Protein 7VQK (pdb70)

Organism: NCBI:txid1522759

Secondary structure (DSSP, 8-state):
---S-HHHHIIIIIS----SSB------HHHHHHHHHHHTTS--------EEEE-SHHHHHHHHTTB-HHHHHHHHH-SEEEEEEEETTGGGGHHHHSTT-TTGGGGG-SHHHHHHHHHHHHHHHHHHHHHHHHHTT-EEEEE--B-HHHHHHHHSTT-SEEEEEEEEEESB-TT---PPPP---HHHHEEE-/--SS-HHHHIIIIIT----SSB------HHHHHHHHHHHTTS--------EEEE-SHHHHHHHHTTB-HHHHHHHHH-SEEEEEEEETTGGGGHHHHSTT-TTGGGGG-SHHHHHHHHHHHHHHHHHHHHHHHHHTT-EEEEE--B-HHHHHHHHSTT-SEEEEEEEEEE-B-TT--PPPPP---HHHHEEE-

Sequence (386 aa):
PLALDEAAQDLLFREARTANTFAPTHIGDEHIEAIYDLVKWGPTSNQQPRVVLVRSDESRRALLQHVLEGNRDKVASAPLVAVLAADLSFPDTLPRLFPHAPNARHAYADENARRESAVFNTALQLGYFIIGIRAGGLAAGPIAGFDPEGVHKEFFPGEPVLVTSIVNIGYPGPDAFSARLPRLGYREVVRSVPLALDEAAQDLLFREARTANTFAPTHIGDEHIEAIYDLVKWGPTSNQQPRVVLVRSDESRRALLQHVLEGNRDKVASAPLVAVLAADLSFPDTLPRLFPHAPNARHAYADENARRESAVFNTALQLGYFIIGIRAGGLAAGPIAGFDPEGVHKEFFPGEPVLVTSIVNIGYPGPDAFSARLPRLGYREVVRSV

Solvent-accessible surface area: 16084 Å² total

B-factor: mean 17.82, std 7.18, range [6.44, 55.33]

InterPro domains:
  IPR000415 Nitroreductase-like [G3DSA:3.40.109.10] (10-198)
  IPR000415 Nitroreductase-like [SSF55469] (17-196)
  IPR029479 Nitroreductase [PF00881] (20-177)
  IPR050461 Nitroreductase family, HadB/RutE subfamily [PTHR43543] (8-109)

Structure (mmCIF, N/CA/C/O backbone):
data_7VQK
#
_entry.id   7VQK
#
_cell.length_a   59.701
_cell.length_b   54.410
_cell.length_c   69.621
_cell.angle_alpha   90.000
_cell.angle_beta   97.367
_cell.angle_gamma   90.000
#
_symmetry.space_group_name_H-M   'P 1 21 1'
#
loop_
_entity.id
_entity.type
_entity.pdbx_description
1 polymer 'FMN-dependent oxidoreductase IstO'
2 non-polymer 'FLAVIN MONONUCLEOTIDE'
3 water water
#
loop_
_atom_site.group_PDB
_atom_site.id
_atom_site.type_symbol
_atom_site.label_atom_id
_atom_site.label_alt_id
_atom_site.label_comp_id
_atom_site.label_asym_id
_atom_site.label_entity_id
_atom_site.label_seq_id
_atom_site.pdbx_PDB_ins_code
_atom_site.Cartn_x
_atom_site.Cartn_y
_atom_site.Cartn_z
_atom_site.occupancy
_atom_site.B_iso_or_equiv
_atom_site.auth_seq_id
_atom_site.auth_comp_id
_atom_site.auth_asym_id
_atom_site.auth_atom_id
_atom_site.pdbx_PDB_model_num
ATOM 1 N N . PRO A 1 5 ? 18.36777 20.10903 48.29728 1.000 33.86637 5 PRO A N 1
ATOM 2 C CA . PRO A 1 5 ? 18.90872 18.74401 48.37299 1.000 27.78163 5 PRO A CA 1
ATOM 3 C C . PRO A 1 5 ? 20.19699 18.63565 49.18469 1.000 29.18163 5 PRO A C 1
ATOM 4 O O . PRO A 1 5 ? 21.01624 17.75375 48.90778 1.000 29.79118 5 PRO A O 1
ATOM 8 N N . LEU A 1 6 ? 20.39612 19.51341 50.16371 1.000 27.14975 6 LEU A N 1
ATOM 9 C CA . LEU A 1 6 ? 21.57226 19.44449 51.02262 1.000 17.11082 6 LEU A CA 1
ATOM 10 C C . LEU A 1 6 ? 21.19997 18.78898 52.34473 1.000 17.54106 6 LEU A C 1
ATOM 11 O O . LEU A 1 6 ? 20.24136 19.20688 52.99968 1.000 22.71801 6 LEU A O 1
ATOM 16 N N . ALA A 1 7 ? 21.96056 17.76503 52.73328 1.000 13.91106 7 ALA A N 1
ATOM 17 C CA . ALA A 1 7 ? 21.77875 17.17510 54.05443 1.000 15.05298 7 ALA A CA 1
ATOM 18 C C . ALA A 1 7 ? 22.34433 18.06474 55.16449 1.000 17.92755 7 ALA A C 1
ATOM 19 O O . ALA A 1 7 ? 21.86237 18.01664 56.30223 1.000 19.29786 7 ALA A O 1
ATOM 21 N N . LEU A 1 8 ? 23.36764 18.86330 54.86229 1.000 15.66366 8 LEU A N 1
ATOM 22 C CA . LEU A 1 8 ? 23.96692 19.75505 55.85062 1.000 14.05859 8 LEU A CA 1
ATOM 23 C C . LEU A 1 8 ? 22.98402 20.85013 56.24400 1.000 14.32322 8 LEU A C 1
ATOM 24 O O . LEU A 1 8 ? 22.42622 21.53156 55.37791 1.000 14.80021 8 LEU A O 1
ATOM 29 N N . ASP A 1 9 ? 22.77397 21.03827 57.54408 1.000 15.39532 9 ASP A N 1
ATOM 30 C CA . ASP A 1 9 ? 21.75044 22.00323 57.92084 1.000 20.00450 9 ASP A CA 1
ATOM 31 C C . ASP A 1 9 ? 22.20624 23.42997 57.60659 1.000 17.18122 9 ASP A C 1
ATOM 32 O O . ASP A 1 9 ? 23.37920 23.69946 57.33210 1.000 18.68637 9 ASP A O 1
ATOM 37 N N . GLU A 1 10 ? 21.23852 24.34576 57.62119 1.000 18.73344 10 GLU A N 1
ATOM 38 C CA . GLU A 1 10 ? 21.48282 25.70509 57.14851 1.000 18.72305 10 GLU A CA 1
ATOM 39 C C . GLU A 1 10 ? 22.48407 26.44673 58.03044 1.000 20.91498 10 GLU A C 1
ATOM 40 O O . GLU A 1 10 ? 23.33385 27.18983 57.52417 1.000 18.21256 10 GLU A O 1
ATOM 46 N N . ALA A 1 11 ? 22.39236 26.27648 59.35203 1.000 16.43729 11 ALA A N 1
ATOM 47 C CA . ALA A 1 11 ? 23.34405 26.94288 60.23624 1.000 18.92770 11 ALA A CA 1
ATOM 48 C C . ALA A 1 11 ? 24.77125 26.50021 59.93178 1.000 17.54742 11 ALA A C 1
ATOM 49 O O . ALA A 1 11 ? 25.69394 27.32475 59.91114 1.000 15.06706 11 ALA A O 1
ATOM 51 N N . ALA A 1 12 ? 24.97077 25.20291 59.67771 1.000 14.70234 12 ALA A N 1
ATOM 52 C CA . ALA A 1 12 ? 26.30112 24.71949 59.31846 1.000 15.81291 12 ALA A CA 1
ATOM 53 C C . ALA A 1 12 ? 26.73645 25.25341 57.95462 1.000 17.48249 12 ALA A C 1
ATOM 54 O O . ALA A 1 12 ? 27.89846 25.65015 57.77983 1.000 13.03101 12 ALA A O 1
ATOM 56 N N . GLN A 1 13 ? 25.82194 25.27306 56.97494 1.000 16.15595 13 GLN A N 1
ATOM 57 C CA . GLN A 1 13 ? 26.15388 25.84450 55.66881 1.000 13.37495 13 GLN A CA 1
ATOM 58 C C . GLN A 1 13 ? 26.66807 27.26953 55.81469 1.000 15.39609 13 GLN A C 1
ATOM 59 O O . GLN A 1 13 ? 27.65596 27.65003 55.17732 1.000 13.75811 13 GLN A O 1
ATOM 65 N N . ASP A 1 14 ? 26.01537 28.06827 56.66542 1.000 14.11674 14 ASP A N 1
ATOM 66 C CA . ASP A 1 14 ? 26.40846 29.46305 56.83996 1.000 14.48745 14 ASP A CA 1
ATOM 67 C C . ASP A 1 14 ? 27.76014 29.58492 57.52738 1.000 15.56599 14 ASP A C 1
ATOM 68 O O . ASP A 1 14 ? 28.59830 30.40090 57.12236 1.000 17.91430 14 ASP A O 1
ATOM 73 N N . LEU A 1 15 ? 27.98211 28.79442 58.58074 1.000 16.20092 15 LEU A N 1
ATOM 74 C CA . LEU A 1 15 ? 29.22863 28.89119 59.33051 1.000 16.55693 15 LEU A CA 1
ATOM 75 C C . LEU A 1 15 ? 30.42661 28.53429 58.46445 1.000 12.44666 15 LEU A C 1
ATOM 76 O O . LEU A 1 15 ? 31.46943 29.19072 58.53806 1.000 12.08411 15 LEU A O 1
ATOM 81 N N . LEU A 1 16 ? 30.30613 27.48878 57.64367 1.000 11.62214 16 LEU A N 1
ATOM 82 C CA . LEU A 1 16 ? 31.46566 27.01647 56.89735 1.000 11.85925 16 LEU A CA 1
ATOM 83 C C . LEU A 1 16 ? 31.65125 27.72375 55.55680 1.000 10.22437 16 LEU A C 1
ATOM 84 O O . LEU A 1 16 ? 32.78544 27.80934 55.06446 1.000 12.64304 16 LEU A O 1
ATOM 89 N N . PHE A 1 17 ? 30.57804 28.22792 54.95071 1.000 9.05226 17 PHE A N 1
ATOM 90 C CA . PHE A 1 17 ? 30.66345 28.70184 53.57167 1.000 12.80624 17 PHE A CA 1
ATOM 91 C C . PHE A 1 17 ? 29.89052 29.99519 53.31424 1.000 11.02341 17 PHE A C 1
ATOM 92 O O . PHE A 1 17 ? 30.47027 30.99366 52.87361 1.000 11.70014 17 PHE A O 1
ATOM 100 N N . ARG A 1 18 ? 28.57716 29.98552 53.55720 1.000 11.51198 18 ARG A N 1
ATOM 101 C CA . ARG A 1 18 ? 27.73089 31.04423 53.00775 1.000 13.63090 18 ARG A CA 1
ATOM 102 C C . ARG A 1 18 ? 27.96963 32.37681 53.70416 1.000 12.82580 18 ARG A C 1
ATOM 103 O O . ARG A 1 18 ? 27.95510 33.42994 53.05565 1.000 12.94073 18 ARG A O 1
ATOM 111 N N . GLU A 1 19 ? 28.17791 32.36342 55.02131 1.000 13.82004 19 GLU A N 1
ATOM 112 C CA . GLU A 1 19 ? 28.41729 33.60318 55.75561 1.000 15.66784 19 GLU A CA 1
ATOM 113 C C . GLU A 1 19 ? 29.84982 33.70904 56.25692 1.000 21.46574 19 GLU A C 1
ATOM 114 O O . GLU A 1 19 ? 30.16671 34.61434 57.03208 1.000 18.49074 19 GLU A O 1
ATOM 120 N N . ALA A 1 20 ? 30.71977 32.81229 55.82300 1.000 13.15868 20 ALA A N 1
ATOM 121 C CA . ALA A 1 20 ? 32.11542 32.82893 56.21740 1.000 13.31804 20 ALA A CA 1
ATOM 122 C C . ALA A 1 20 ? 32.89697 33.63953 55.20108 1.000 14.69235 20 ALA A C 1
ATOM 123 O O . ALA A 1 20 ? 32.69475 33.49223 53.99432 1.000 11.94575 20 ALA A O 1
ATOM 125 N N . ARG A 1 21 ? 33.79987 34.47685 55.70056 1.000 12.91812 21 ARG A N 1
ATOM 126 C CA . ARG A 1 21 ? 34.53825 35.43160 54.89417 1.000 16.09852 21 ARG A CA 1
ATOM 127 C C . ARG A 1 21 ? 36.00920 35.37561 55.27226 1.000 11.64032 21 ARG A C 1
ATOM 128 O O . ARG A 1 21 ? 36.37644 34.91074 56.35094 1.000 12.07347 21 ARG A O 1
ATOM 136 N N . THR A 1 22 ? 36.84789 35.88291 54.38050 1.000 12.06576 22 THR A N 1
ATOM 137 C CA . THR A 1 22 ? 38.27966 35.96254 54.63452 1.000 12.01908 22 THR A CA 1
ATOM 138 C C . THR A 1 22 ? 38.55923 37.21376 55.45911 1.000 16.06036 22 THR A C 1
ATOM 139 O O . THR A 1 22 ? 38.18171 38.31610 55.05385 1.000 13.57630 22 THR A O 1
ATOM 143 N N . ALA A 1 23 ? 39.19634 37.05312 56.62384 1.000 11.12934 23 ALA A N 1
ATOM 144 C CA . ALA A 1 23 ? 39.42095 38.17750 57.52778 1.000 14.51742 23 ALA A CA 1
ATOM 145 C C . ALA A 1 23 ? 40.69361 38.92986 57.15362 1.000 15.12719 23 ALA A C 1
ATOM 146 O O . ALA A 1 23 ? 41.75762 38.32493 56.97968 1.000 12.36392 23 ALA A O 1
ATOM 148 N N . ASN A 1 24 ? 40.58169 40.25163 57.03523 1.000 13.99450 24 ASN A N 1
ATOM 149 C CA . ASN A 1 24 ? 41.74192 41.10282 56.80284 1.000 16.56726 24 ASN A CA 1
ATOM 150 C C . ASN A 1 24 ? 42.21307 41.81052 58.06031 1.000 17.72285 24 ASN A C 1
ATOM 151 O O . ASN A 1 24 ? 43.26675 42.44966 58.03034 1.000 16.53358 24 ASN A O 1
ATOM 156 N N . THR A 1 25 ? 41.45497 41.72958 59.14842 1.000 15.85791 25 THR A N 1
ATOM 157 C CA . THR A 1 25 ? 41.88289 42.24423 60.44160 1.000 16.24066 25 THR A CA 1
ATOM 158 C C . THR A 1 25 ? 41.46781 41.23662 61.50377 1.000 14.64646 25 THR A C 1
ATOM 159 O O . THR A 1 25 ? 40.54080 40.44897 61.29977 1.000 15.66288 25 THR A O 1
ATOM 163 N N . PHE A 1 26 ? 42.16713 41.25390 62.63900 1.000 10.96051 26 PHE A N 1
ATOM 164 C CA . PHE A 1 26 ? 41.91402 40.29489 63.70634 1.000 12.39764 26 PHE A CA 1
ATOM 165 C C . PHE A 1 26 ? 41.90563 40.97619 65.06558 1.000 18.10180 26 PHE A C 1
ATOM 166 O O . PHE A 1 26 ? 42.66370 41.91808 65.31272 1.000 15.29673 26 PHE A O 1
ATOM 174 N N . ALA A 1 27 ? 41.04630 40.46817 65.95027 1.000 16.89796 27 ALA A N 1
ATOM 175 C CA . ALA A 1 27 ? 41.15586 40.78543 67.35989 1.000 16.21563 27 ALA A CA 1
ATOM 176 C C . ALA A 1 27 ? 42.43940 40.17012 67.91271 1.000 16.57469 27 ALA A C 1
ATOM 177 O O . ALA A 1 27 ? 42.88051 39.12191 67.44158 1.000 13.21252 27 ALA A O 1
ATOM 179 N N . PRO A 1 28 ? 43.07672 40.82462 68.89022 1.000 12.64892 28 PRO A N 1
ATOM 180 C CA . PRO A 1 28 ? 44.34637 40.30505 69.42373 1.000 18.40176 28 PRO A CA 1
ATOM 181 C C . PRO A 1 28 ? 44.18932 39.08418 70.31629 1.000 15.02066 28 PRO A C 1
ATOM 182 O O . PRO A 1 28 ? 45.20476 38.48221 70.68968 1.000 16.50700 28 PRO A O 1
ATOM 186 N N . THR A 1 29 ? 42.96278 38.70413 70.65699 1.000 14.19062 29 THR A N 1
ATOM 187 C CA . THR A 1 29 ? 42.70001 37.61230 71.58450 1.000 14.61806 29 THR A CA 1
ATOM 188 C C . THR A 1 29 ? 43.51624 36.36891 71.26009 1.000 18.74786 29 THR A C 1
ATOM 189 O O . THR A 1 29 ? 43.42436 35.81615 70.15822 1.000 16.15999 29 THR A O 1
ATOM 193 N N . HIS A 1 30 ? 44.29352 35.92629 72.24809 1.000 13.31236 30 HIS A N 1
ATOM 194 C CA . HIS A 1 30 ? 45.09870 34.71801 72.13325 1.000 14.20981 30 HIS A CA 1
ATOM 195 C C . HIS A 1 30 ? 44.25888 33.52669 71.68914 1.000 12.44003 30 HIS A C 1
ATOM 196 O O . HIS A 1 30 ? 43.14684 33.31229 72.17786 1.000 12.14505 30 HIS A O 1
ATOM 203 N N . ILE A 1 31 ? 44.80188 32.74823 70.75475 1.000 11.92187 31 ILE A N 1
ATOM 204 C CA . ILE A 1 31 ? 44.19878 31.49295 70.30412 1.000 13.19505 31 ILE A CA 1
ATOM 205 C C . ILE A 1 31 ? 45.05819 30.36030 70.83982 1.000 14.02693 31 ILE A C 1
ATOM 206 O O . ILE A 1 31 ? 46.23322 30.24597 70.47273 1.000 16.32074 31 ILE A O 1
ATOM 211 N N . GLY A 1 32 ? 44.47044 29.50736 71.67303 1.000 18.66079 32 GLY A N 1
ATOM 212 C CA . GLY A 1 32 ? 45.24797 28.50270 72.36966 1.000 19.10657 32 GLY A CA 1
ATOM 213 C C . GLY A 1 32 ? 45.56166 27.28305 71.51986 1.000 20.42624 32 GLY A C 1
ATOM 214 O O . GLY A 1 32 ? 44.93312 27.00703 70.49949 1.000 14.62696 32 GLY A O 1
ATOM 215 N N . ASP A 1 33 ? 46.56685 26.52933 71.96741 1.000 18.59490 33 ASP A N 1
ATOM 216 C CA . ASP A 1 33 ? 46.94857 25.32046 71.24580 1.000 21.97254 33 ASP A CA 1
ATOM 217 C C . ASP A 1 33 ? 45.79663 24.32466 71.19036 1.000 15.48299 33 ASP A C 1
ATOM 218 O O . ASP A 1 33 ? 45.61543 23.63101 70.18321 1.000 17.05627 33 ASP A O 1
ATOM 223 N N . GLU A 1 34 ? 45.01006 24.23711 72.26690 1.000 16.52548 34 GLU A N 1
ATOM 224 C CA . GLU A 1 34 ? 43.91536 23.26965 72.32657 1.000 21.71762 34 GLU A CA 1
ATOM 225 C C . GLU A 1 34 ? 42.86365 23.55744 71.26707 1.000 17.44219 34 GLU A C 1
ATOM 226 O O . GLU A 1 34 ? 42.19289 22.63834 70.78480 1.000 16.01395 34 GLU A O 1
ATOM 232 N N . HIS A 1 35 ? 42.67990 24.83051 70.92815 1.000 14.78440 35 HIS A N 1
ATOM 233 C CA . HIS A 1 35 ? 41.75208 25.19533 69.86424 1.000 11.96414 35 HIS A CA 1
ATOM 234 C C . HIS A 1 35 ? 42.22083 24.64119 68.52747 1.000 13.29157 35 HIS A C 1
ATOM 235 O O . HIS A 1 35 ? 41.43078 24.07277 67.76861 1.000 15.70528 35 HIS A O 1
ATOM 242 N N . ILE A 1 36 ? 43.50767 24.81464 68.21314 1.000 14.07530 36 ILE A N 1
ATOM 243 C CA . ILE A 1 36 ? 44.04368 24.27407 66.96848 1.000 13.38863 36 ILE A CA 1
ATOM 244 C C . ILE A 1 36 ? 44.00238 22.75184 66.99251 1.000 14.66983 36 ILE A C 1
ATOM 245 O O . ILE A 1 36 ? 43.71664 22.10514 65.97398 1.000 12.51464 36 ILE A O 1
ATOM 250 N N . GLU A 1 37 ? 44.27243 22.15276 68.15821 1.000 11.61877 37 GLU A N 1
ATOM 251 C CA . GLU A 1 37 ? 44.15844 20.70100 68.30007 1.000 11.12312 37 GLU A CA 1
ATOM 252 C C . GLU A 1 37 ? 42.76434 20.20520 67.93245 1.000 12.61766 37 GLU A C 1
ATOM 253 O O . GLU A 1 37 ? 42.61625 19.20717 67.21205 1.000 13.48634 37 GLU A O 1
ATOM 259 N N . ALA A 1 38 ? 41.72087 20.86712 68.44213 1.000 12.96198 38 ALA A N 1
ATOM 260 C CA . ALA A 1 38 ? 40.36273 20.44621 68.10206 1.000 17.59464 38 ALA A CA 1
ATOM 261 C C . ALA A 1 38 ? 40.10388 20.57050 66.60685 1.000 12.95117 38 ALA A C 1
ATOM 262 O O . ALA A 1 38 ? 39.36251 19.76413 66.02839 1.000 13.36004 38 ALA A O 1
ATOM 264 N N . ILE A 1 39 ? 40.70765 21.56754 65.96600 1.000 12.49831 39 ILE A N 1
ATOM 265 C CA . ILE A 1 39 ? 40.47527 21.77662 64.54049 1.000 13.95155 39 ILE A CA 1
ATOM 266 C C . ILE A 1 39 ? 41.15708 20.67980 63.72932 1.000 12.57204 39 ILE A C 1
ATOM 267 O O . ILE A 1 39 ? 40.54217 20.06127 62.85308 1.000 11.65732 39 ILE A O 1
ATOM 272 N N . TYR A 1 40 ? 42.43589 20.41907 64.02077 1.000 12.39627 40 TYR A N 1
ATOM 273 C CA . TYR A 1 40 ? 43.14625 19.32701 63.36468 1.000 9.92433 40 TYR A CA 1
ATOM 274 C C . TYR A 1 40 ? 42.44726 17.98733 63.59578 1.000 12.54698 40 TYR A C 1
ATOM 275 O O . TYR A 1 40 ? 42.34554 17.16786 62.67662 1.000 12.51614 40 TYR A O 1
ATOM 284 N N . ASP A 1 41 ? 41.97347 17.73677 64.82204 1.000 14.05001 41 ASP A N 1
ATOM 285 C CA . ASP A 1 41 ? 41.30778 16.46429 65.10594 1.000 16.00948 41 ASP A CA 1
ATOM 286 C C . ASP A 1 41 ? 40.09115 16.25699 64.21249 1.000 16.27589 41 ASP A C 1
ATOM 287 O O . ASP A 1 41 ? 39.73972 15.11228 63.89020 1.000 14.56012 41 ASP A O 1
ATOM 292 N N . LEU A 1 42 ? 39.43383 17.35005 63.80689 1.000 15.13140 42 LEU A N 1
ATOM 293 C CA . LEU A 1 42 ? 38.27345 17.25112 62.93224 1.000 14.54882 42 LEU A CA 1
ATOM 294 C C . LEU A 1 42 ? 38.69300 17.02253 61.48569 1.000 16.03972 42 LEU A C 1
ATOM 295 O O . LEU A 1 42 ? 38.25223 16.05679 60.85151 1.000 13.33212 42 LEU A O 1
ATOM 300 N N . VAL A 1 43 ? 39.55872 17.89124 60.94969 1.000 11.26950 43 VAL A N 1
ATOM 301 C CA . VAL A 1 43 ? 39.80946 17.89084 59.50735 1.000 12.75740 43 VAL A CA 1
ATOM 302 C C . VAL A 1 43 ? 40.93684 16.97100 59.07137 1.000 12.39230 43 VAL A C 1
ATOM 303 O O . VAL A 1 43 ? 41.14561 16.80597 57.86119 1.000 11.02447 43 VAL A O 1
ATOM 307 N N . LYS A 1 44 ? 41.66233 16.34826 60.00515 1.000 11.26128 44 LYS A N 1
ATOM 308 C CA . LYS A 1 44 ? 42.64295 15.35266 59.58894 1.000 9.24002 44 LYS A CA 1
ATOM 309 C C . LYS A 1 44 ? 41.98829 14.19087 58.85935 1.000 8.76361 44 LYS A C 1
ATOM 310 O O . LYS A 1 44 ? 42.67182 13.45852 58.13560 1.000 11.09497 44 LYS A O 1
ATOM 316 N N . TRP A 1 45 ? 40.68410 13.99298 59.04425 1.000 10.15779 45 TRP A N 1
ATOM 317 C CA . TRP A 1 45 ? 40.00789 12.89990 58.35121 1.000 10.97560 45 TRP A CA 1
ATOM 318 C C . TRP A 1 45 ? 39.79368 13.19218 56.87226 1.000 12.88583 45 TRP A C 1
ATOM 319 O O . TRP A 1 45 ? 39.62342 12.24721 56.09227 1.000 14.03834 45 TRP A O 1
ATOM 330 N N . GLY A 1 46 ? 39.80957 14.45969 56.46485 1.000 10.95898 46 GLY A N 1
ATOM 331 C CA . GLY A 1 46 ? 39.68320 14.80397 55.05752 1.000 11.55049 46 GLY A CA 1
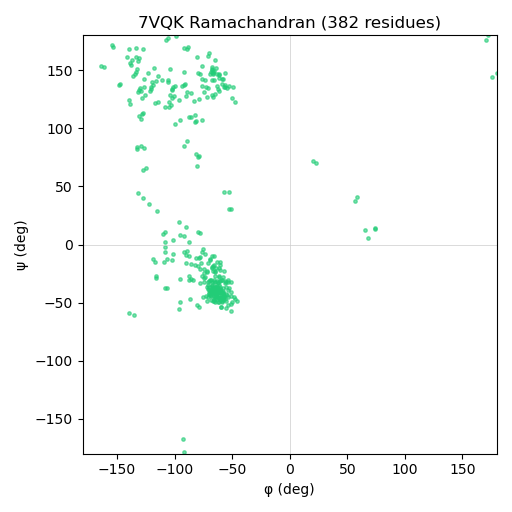ATOM 332 C C . GLY A 1 46 ? 40.64815 13.99633 54.20330 1.000 13.32105 46 GLY A C 1
ATOM 333 O O . GLY A 1 46 ? 41.81812 13.83785 54.55485 1.000 13.58419 46 GLY A O 1
ATOM 334 N N . PRO A 1 47 ? 40.18689 13.46653 53.06940 1.000 11.26208 47 PRO A N 1
ATOM 335 C CA . PRO A 1 47 ? 40.98913 12.46878 52.35106 1.000 12.72217 47 PRO A CA 1
ATOM 336 C C . PRO A 1 47 ? 42.09617 13.08893 51.51149 1.000 14.55179 47 PRO A C 1
ATOM 337 O O . PRO A 1 47 ? 41.97575 14.19662 50.97749 1.000 12.81641 47 PRO A O 1
ATOM 341 N N . THR A 1 48 ? 43.19445 12.34616 51.40882 1.000 10.25106 48 THR A N 1
ATOM 342 C CA . THR A 1 48 ? 44.26904 12.66220 50.48125 1.000 10.03930 48 THR A CA 1
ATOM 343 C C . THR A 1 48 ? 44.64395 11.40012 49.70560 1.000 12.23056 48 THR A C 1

***

Out of the material above, output word for word the line with "ATOM 39 C C", the line with "ATOM 49 O O", and all lines between them, with nothing else.

• Finished task
ATOM 39 C C . GLU A 1 10 ? 22.48407 26.44673 58.03044 1.000 20.91498 10 GLU A C 1
ATOM 40 O O . GLU A 1 10 ? 23.33385 27.18983 57.52417 1.000 18.21256 10 GLU A O 1
ATOM 46 N N . ALA A 1 11 ? 22.39236 26.27648 59.35203 1.000 16.43729 11 ALA A N 1
ATOM 47 C CA . ALA A 1 11 ? 23.34405 26.94288 60.23624 1.000 18.92770 11 ALA A CA 1
ATOM 48 C C . ALA A 1 11 ? 24.77125 26.50021 59.93178 1.000 17.54742 11 ALA A C 1
ATOM 49 O O . ALA A 1 11 ? 25.69394 27.32475 59.91114 1.000 15.06706 11 ALA A O 1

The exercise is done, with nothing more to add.